PSO is a population-based stochastic optimization technique developed by Eberhart and Kennedy in 1995, inspired by the social behavior of birds (Holland 1992). This method uses the number of particles (candidate solutions) in the search space to find the best solution. All particles travel towards the best particle (best solution) that are on their way. PSO is initialized with a group of random particles (solutions) and then searches for optima by updating generations. In each iteration, each particle is updated by following two best values. The first one is the best solution (fitness) that has achieved so far (the fitness value is also stored), which is called pbest. Another best value that is tracked by the particle swarm optimizer is the best value in the population. This best value is a global best and called gbest. After finding the two best values, the particle updates its velocity and positions with the following Eqs. (19) and (20):

$$v_{i}^{{t+1}}=wv_{i}^{t}+\,{c_{\,1}} \times \,rand() \times \,(pbes{t_i} - \chi _{i}^{t})+{c_{\,2}}\, \times \,rand()\, \times \,(gbest - \chi _{i}^{t})\,,$$

(19)

$$\chi _{i}^{{t+1}}=\chi _{i}^{t}+v_{i}^{{t+1}},$$

(20)

where $v_{i}^{t}$ is the particle velocity, $\chi _{i}^{t}$ is the current position of a particle, pbest, and gbest are defined as stated before, rand () is a random number in (0, 1) and c1 and c2 are learning factors. The cognitive coefficients including c1 and c2 in standard PSO have a value of 2 (c1 = c2 = 2). w is the inertia component keeps the particle moving in the same direction it was originally heading. In other words, the inertia weight is used to control the effect of the previous velocities on the current velocity. This makes compromise between a global and local exploration abilities of the swarm. The size of inertia weight is closely related to searching ability of particle. The larger value of the inertia weight is the larger particle velocity is. rand () is a uniformly distributed random number between 0 and 1 and it is used to introduce a stochastic element in the search process. In this algorithm, the particles are initialized with random positions and velocities in the problem space. The number of repetitions is 500, c1 = c2 = 2, and the inertia weight is also linearly reduced from 0.9 to 0.4.

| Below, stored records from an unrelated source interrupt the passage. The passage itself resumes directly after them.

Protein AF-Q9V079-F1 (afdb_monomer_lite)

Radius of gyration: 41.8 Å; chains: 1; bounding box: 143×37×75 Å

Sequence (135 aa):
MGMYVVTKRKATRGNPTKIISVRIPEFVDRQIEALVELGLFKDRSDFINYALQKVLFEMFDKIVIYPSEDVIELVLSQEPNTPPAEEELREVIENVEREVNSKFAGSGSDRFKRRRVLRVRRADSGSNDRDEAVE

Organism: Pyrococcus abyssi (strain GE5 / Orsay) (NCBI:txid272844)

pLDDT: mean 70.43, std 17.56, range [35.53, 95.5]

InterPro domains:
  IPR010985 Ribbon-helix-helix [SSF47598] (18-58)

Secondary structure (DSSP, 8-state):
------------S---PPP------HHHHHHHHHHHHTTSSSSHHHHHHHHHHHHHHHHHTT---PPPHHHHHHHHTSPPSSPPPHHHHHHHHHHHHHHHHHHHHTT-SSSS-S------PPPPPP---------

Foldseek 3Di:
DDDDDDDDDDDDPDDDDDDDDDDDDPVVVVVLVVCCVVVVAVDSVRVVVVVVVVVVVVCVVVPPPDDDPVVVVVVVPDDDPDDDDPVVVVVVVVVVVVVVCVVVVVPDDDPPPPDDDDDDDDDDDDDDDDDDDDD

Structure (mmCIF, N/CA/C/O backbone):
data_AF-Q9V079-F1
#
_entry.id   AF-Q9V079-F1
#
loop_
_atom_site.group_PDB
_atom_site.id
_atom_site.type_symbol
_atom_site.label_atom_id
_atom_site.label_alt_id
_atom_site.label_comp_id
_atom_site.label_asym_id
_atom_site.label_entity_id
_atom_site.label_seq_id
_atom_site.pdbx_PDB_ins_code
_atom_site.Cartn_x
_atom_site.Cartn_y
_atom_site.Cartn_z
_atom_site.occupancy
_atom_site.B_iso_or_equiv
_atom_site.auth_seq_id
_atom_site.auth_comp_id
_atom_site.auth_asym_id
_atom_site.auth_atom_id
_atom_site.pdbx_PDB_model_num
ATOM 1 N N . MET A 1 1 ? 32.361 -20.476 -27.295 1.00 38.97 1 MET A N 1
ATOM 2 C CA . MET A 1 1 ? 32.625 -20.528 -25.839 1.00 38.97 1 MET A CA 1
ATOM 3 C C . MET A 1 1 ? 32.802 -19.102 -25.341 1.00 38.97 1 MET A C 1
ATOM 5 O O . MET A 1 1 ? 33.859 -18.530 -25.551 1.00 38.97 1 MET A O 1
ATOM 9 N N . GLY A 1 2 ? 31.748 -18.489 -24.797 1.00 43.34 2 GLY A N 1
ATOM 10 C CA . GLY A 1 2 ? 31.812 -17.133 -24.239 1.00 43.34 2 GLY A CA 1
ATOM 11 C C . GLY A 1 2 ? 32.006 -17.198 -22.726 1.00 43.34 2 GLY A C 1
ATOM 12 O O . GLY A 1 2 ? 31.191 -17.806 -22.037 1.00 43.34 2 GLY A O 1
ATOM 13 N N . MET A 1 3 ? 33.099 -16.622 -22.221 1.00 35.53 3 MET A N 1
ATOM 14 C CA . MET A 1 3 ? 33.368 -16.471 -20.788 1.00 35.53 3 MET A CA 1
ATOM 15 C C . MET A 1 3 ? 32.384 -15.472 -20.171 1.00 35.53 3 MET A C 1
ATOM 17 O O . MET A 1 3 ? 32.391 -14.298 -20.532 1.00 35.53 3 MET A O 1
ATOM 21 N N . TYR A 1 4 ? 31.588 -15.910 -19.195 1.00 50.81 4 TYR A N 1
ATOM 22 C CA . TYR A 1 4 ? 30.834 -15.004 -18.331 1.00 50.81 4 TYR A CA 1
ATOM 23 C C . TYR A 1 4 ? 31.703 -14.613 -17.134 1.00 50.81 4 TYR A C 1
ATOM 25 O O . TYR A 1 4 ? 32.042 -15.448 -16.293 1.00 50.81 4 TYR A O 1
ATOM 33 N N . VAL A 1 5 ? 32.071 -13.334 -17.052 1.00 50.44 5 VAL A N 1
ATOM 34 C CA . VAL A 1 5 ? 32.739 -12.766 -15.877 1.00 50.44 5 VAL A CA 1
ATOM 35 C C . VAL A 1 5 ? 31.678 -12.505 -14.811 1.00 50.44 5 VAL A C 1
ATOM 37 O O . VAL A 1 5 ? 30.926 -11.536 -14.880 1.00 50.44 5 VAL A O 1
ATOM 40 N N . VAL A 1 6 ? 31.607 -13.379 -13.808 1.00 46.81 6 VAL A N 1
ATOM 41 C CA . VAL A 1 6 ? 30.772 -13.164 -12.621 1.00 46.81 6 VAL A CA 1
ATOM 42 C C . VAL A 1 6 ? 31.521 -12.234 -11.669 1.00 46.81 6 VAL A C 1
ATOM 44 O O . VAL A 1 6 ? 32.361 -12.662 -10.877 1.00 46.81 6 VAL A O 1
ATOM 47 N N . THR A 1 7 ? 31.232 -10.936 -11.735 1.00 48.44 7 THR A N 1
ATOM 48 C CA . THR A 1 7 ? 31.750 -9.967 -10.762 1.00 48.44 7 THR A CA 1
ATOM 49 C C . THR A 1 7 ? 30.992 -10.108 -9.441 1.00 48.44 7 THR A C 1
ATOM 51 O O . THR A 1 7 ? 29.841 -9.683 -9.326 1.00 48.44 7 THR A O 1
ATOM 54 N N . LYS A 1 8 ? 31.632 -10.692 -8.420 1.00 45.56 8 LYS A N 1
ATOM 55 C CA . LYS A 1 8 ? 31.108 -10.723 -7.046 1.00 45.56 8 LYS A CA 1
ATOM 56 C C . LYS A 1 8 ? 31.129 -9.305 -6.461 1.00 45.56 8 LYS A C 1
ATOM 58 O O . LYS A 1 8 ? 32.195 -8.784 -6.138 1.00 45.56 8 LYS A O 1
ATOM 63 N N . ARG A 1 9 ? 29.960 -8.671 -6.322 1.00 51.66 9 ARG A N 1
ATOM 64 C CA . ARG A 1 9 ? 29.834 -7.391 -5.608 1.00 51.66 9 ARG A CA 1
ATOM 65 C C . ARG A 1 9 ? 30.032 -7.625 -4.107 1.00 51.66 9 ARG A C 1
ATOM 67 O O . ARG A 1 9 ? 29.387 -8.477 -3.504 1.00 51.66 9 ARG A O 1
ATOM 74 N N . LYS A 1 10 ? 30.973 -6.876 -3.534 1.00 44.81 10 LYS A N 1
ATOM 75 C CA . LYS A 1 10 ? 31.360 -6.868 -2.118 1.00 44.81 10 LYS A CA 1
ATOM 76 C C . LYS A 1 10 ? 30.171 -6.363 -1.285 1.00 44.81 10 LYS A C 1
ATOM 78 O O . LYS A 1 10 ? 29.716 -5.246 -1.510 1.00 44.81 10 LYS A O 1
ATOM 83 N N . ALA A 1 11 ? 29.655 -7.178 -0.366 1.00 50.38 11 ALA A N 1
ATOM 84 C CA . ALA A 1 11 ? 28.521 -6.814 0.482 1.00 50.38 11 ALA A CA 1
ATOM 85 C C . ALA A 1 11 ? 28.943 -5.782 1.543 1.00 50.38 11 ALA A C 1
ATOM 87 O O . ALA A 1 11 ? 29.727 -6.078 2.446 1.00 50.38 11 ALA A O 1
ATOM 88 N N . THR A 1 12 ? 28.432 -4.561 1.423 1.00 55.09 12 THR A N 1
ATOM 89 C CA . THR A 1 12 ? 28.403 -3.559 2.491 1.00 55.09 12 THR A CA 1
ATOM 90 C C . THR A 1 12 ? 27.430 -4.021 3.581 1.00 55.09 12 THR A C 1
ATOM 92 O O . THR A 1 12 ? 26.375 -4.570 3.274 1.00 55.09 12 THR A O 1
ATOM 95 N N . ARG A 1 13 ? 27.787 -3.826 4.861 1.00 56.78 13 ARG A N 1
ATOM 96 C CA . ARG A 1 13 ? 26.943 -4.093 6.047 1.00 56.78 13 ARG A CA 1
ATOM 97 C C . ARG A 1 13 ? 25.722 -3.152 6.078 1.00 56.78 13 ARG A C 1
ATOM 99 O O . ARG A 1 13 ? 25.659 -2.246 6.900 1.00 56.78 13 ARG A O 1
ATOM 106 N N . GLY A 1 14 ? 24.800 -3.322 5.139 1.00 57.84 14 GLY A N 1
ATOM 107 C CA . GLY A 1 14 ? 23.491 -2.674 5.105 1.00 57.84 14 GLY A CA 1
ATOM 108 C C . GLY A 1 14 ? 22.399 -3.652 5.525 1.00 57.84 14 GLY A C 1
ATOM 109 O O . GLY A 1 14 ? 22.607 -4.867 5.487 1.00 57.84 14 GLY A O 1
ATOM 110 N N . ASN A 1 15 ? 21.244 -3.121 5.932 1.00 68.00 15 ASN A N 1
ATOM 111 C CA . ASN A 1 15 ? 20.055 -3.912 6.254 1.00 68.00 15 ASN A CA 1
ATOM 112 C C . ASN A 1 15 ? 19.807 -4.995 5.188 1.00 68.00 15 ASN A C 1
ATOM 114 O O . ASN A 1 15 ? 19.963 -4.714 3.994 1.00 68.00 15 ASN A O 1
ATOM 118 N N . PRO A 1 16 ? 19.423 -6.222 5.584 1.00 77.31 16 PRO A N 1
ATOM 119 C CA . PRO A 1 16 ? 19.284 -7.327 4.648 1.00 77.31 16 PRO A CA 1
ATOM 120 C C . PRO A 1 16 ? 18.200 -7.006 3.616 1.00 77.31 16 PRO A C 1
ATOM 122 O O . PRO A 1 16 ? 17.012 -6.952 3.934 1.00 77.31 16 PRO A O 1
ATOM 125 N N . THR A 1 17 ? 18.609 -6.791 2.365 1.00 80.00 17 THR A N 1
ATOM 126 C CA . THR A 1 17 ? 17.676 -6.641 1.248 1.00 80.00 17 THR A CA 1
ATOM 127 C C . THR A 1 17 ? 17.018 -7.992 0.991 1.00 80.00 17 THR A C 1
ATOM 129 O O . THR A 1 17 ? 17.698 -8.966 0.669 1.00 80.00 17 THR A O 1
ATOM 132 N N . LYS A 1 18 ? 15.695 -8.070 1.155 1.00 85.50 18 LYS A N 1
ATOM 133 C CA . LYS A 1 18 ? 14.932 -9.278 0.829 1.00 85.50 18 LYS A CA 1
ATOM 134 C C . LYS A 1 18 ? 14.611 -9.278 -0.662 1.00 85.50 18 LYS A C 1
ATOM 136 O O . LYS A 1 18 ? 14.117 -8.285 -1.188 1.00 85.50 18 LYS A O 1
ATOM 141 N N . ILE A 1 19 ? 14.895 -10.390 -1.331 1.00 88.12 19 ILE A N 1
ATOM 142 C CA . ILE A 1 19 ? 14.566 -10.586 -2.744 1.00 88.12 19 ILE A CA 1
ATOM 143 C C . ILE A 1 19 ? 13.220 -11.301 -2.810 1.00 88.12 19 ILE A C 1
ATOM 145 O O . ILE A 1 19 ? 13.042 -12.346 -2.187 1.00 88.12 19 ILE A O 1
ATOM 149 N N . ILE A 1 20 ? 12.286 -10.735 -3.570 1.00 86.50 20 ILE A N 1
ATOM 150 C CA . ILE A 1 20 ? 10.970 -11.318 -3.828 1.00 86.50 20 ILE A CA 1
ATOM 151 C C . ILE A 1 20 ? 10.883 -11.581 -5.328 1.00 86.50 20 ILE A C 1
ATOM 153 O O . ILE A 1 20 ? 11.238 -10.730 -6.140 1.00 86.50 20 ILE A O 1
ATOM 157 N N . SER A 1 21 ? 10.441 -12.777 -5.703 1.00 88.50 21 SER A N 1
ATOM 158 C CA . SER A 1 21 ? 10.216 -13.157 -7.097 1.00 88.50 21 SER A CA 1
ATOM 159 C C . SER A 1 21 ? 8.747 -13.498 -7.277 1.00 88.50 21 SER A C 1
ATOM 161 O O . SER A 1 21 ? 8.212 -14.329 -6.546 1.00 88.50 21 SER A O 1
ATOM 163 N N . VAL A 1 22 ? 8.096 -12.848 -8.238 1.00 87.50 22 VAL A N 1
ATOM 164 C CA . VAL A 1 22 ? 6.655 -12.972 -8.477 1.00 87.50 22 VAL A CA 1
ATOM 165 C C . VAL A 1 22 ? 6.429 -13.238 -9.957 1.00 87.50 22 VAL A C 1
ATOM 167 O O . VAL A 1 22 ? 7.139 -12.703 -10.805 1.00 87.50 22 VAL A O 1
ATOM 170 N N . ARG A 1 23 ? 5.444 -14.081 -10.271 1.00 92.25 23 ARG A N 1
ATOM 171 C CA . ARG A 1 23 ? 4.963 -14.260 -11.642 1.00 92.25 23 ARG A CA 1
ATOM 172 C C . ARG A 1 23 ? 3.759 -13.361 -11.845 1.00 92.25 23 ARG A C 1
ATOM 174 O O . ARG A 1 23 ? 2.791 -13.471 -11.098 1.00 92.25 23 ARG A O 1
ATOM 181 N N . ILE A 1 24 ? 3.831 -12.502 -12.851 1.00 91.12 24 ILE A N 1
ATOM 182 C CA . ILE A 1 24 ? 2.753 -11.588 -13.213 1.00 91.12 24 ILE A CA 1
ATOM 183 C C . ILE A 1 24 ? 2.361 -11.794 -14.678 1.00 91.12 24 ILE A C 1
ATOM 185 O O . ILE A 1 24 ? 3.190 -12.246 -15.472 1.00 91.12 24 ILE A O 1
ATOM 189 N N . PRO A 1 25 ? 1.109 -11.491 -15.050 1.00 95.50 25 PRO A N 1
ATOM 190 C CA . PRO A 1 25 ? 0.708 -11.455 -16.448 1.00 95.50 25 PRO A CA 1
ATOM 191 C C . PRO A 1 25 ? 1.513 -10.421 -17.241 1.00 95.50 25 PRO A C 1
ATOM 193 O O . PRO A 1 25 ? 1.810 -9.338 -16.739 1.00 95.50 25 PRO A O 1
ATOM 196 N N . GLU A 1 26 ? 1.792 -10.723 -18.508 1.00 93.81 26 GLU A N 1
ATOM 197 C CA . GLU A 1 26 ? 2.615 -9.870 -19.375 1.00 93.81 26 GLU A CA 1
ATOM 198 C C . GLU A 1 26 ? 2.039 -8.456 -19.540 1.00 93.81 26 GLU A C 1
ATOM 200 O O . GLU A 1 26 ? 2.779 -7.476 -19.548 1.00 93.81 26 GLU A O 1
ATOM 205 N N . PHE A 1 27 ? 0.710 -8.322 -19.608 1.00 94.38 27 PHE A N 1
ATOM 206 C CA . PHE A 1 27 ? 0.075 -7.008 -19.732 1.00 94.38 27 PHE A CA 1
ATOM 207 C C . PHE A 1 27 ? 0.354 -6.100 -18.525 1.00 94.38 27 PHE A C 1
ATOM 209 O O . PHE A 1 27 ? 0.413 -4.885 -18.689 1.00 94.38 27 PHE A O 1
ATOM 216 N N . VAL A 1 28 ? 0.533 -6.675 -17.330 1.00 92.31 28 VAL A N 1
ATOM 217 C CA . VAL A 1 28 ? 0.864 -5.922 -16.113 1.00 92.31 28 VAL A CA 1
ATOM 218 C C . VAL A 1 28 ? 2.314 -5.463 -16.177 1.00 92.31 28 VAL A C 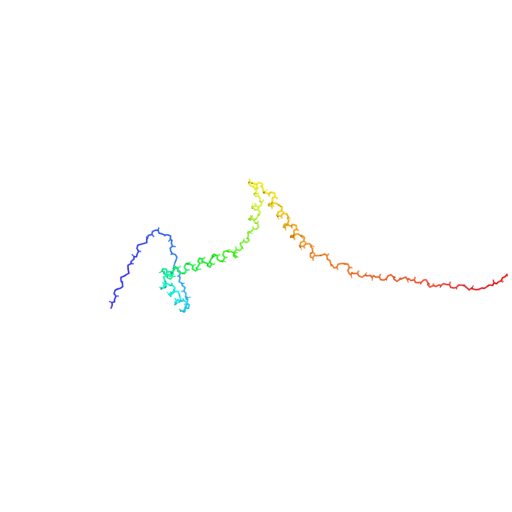1
ATOM 220 O O . VAL A 1 28 ? 2.583 -4.296 -15.918 1.00 92.31 28 VAL A O 1
ATOM 223 N N . ASP A 1 29 ? 3.236 -6.344 -16.574 1.00 92.00 29 ASP A N 1
ATOM 224 C CA . ASP A 1 29 ? 4.659 -5.993 -16.689 1.00 92.00 29 ASP A CA 1
ATOM 225 C C . ASP A 1 29 ? 4.872 -4.835 -17.675 1.00 92.00 29 ASP A C 1
ATOM 227 O O . ASP A 1 29 ? 5.544 -3.862 -17.345 1.00 92.00 29 ASP A O 1
ATOM 231 N N . ARG A 1 30 ? 4.184 -4.862 -18.825 1.00 94.44 30 ARG A N 1
ATOM 232 C CA . ARG A 1 30 ? 4.226 -3.769 -19.814 1.00 94.44 30 ARG A CA 1
ATOM 233 C C . ARG A 1 30 ? 3.716 -2.436 -19.262 1.00 94.44 30 ARG A C 1
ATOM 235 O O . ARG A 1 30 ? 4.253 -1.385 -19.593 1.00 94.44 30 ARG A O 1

In the next part, we present a CPSO algorithm to achieve global optimum.

5.1.2 Main idea of CPSO

In the PSO algorithm, the cognitive coefficients, c1, c2, with random vectors rand () control the statistical effect of cognitive components on the total velocity of a particle. The coefficient c1 determines how much a particle is assured to itself and its nearest neighbor, while the coefficient c2 indicates how much other neighbors can be trusted. If c1 = c2 = 0, then the particle moves at the same speed as before to reach the boundary of the search space, which will cause a lot of time and cost. If c1 > 0 and c2 = 0, all particles move independently, and the experiment of any particles does not affect the motion of another. In fact, each particle finds the best place. If the best location is found better than the previous one, it replaces the new place. In this case, we say that the particle is a local search. If c2 > 0 and c1 = 0, all particles are absorbed into a particle and do not care about their experience and trust the best particle. However, the whole community can collaborate and make the right answer by sharing their personal and global experiences with less time and cost. Therefore, this collaboration can be useful when c1 and c2 have a right balance between each other. In many applications, c1 = c2 is used to drag particles into average positions. If c1 > > c2, each particle goes further towards the best individual experience. If c2 > > c1, particles are more attracted to the best global experience. In this paper, in order to improve the exploration power of each particle, to avoid premature convergence and to fall into local traps, we put much importance in low iteration for personal experience, and in higher repetitions, the importance of this experience is reduced, and we give more value to the experience of the global. With these interpretations, we improve the cognitive coefficients c1 and c2 as follows:

$$\begin{gathered} {c_1}(t)=3 - {c_2}(t) \hfill \\ {c_2}(t)=\rm{min} \{ {c_2}\} \times \log \left\{ {{{\left( {\frac{{{\rm max} \{ {c_2}\} }}{{\rm{min} \{ {c_2}\} }}} \right)}^{\frac{2}{{1+20\,\,(iter/\rm{max} \_iter)}}}}} \right\}, \hfill \\ \end{gathered}$$

(21)

where iter and max_iter indicate the iteration and maximum iteration number, respectively. We named this version of PSO as CPSO. The changes in values of c1 and c2 in various times are shown in Fig. 5.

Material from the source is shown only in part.